3) Excessive and coarse Al is easily generated in the aluminum alloy with high Si and Mg contents8Mg5、Mg2The coarse Si phase and the lamellar eutectic Si phase are unevenly distributed, and the aluminum matrix is cracked, so that the elongation is reduced. Sr, Y and Ce are changed into Al8Mg5、Mg2The coarse Si phase and the eutectic Si phase provide heterogeneous nucleation and segregate to Al8Mg5、Mg2Si and eutectic Si interface prevents further growth of Al8Mg5、Mg2The coarse phase and the eutectic phase of Si are transformed into round, broken blocks and spheres, and are distributed in the aluminum matrix more uniformly, so that the aluminum matrix is reduced from cracking, and the elongation of the aluminum matrix is effectively improved.The refinement and the deterioration of the melt by the Y element change the supercooling capability of the melt, so that clusters are increased and reduced, the growth time is prolonged, the lapping time of dendrites is delayed, and the flowing performance is improved.

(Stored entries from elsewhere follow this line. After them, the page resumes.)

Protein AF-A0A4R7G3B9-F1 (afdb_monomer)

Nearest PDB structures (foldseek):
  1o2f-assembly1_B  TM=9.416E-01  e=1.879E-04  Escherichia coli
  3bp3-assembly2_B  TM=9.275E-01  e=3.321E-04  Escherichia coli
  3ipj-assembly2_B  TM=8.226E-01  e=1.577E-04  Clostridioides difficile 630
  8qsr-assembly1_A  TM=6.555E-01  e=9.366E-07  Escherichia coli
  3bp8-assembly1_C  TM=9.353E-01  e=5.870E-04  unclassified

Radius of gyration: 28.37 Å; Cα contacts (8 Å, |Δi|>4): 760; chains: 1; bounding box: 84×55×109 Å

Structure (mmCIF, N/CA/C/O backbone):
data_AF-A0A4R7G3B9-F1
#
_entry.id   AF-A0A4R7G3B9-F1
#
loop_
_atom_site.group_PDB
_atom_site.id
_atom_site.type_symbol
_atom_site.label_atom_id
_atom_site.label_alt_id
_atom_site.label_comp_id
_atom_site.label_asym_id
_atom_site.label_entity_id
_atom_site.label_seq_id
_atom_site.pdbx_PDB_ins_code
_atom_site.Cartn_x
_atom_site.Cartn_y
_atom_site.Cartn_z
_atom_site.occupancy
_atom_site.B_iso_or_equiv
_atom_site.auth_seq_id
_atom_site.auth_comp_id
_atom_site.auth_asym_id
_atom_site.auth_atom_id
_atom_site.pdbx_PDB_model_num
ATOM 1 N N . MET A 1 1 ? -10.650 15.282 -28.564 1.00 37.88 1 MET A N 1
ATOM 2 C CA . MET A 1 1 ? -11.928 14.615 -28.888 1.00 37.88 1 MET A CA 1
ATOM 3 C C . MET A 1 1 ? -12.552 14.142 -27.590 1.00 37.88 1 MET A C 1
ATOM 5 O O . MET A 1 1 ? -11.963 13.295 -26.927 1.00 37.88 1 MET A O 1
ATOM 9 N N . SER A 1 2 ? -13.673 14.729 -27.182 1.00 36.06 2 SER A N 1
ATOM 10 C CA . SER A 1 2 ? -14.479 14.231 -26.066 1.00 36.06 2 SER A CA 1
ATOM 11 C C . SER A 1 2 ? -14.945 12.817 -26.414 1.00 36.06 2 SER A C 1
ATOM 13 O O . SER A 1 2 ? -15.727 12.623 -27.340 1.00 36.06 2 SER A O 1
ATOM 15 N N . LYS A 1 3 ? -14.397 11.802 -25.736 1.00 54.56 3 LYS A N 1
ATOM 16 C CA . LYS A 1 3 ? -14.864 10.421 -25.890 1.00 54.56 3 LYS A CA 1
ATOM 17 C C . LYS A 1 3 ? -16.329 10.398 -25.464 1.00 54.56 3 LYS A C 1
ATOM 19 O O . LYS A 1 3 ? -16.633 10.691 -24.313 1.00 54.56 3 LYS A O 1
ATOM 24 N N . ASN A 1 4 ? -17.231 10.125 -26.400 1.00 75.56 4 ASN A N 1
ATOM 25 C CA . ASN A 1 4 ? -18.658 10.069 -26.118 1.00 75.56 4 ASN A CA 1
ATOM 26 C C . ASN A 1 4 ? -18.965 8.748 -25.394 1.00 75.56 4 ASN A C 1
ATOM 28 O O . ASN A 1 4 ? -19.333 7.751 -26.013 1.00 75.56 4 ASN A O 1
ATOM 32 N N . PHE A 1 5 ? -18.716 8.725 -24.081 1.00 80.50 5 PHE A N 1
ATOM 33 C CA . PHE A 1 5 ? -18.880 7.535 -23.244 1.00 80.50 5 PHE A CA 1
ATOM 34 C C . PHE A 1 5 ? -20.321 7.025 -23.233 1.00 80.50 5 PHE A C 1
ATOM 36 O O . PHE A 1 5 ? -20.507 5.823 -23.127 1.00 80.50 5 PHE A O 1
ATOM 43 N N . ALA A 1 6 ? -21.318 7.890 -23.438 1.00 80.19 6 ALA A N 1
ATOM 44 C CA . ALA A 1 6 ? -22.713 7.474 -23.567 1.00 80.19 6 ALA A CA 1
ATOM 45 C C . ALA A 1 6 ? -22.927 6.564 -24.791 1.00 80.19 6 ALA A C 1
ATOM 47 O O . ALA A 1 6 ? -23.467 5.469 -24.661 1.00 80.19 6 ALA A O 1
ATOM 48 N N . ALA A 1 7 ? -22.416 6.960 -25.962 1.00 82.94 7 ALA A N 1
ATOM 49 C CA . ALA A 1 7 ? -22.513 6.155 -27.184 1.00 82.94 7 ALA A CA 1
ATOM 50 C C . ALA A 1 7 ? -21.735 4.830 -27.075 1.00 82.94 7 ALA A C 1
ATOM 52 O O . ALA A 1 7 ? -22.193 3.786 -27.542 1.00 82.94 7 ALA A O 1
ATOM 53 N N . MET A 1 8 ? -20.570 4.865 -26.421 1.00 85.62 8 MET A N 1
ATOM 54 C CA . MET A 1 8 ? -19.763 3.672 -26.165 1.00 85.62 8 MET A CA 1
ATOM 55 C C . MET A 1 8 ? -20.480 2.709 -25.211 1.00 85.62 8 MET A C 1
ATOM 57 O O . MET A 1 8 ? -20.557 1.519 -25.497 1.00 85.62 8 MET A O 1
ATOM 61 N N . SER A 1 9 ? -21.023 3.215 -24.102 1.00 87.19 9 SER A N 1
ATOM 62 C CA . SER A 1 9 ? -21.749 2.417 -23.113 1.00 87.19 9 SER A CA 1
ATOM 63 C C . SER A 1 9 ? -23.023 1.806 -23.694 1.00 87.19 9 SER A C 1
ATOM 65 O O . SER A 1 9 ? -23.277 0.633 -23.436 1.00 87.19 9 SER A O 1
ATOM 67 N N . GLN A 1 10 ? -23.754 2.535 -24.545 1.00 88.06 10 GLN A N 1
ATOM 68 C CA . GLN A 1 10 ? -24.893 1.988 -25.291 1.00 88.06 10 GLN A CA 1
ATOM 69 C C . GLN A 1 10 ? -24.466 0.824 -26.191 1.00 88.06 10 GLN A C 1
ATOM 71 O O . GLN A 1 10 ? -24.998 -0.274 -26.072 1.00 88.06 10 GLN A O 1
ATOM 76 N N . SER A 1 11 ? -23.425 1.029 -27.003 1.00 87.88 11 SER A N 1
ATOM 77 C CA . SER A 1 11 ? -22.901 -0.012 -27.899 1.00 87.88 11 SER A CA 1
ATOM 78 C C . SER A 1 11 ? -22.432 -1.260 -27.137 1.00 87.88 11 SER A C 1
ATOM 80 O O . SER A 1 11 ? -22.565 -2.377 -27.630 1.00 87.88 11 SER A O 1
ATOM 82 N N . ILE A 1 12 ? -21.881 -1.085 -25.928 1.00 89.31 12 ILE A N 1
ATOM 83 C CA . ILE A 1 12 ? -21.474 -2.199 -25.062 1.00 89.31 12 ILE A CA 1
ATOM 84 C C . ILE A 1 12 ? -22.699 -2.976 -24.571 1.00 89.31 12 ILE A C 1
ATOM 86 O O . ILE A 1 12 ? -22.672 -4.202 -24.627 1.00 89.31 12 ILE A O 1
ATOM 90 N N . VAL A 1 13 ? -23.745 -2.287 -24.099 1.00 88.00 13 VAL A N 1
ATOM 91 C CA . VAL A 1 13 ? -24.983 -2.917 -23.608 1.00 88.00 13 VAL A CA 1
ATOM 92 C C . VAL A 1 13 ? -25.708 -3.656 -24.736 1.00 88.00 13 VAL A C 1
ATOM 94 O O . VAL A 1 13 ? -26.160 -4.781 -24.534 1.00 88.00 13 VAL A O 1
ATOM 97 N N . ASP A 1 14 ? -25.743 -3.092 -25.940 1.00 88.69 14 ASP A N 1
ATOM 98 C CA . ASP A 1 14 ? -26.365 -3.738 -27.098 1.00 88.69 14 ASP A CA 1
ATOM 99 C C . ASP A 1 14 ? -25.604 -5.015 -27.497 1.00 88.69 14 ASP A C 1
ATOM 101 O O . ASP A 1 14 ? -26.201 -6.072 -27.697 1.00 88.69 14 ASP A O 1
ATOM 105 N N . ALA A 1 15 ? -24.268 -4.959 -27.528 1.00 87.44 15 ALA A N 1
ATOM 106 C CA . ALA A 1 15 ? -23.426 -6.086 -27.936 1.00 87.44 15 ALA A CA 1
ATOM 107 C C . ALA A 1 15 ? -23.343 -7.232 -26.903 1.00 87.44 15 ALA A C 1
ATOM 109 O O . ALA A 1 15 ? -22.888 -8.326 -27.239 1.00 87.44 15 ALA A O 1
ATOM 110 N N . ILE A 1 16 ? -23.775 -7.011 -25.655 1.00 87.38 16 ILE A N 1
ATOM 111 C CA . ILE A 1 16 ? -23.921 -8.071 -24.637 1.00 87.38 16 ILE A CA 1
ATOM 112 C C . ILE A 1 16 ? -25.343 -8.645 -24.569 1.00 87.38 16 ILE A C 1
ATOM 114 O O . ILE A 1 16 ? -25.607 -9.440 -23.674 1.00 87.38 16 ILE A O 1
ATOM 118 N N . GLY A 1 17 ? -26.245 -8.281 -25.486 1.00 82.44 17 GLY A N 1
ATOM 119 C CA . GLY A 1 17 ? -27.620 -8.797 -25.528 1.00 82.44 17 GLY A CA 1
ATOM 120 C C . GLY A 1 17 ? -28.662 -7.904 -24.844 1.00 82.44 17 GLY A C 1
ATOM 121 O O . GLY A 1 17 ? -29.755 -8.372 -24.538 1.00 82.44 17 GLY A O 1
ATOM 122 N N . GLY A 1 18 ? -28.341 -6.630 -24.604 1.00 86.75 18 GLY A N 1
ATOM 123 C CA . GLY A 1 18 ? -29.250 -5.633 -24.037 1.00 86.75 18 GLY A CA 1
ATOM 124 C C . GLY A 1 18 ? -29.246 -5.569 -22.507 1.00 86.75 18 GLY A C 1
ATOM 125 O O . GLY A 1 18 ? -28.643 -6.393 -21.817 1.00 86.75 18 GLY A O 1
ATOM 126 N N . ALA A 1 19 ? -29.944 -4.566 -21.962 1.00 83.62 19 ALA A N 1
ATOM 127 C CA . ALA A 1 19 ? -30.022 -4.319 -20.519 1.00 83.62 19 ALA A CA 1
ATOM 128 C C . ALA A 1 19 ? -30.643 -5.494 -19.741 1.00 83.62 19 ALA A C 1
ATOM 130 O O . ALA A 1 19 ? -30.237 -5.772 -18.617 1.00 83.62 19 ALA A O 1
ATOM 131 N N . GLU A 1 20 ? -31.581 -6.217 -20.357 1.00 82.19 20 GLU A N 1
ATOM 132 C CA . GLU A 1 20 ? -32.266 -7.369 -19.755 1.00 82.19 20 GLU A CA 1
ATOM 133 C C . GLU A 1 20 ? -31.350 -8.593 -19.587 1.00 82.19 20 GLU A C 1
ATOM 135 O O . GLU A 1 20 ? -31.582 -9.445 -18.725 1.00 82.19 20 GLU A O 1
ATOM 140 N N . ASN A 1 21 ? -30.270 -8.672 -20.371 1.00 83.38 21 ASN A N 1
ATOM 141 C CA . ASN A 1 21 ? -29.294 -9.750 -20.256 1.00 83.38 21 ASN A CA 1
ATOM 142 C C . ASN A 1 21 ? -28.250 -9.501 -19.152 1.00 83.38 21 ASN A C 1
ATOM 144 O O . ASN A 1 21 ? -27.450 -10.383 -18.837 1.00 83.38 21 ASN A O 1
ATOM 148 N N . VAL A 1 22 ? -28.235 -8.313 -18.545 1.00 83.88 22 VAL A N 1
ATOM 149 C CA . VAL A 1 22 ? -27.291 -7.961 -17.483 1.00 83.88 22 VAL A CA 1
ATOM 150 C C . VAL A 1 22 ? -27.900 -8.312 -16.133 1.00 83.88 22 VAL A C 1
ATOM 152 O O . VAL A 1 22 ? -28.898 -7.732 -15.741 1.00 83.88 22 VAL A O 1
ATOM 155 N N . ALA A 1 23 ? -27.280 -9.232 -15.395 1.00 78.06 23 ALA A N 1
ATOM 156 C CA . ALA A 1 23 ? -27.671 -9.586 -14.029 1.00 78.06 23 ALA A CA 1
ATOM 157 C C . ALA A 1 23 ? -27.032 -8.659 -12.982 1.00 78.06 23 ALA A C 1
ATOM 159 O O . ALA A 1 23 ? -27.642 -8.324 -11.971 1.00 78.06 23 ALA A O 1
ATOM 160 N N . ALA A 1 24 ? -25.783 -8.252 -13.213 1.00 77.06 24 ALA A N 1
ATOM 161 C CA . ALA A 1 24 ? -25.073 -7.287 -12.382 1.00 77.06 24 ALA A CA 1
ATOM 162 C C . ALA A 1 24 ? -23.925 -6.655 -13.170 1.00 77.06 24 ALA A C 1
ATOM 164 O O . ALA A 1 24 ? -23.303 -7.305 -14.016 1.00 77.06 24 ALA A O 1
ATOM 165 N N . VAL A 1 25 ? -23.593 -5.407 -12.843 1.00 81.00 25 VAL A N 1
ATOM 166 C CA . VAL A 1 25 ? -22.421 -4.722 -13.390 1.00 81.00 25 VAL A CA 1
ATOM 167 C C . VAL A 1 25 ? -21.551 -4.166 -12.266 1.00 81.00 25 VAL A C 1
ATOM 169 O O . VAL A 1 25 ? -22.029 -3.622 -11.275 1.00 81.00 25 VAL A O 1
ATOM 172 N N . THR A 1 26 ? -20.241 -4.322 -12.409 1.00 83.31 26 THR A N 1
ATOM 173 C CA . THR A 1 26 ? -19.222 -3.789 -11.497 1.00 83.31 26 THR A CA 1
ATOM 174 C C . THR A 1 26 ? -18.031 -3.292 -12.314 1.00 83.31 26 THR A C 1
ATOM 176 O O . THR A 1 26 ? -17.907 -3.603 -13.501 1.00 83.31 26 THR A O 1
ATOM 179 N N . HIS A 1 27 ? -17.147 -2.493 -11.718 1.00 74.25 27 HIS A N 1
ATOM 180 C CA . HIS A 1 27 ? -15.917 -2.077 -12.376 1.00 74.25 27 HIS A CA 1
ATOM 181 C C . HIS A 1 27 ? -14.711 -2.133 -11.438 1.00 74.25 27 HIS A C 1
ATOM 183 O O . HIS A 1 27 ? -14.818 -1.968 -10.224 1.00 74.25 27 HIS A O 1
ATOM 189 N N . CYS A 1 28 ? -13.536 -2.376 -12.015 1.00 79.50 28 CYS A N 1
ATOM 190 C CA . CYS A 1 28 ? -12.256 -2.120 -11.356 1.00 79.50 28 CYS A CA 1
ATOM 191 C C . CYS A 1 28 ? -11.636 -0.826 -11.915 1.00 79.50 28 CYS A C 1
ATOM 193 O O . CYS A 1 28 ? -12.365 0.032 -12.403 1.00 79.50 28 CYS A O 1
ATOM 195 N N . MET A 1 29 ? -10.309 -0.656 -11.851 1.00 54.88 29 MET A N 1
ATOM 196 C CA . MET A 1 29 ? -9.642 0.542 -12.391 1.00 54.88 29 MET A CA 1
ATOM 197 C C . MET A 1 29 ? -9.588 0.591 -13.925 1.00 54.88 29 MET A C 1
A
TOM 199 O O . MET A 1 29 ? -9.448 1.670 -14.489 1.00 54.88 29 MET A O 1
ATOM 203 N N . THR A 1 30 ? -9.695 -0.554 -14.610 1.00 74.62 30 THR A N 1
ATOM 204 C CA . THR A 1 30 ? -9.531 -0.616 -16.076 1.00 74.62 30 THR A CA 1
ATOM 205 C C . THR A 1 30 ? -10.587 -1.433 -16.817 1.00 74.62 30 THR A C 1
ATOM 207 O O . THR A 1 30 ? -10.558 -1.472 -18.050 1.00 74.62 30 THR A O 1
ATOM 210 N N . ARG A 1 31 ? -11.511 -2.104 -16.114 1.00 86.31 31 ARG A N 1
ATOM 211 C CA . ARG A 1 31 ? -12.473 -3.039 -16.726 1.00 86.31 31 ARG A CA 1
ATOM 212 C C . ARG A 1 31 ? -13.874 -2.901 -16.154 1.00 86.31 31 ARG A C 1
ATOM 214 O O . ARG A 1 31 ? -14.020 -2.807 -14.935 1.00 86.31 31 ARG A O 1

4) The invention prepares Al-Ti, Al-Y, Al-Ce and Al-Sr intermediate alloy nano powder by a direct current arc plasma method, the basic principle of the direct current arc plasma method is that various atoms in an arc column are firstly ionized by utilizing the high temperature of an electric arc, on one hand, the generated heat causes direct thermal evaporation of metal, and more importantly, metal nano particles are prepared by a series of basic processes of metal atom evaporation, gas phase particle nucleation, crystal nucleus growth, condensation and the like under the action of plasmas of different active gases such as hydrogen and the like, and the average particle size is 30-50 nm. The Ti, Y, Ce and Sr can be distributed in the aluminum alloy more uniformly and the modification and refinement effects are more fully exerted. From thermodynamic analysis, at the eutectic temperature of the aluminum alloy, the nano-sized Ce can form CeH with H in the melt2When the temperature is reduced, stable hydride can be formed, the hydrogen fixing effect is exerted, the hydrogen content and the pinhole degree of the base body of the aluminum alloy are reduced, and the elongation of the die-casting alloy is further improved.
Drawings
Fig. 1 is a schematic diagram of a plate stretching structure in a mobile phone made of the materials described in examples 1 to 8.
Detailed Description
The following examples are given for the detailed implementation and specific operation of the present invention, but the scope of the present invention is not limited to the following examples.
Examples 1 to 8
A high-strength die-casting aluminum alloy material for a mobile phone middle plate comprises the following components in percentage by mass as shown in the following table 1, and the balance of aluminum and inevitable impurities.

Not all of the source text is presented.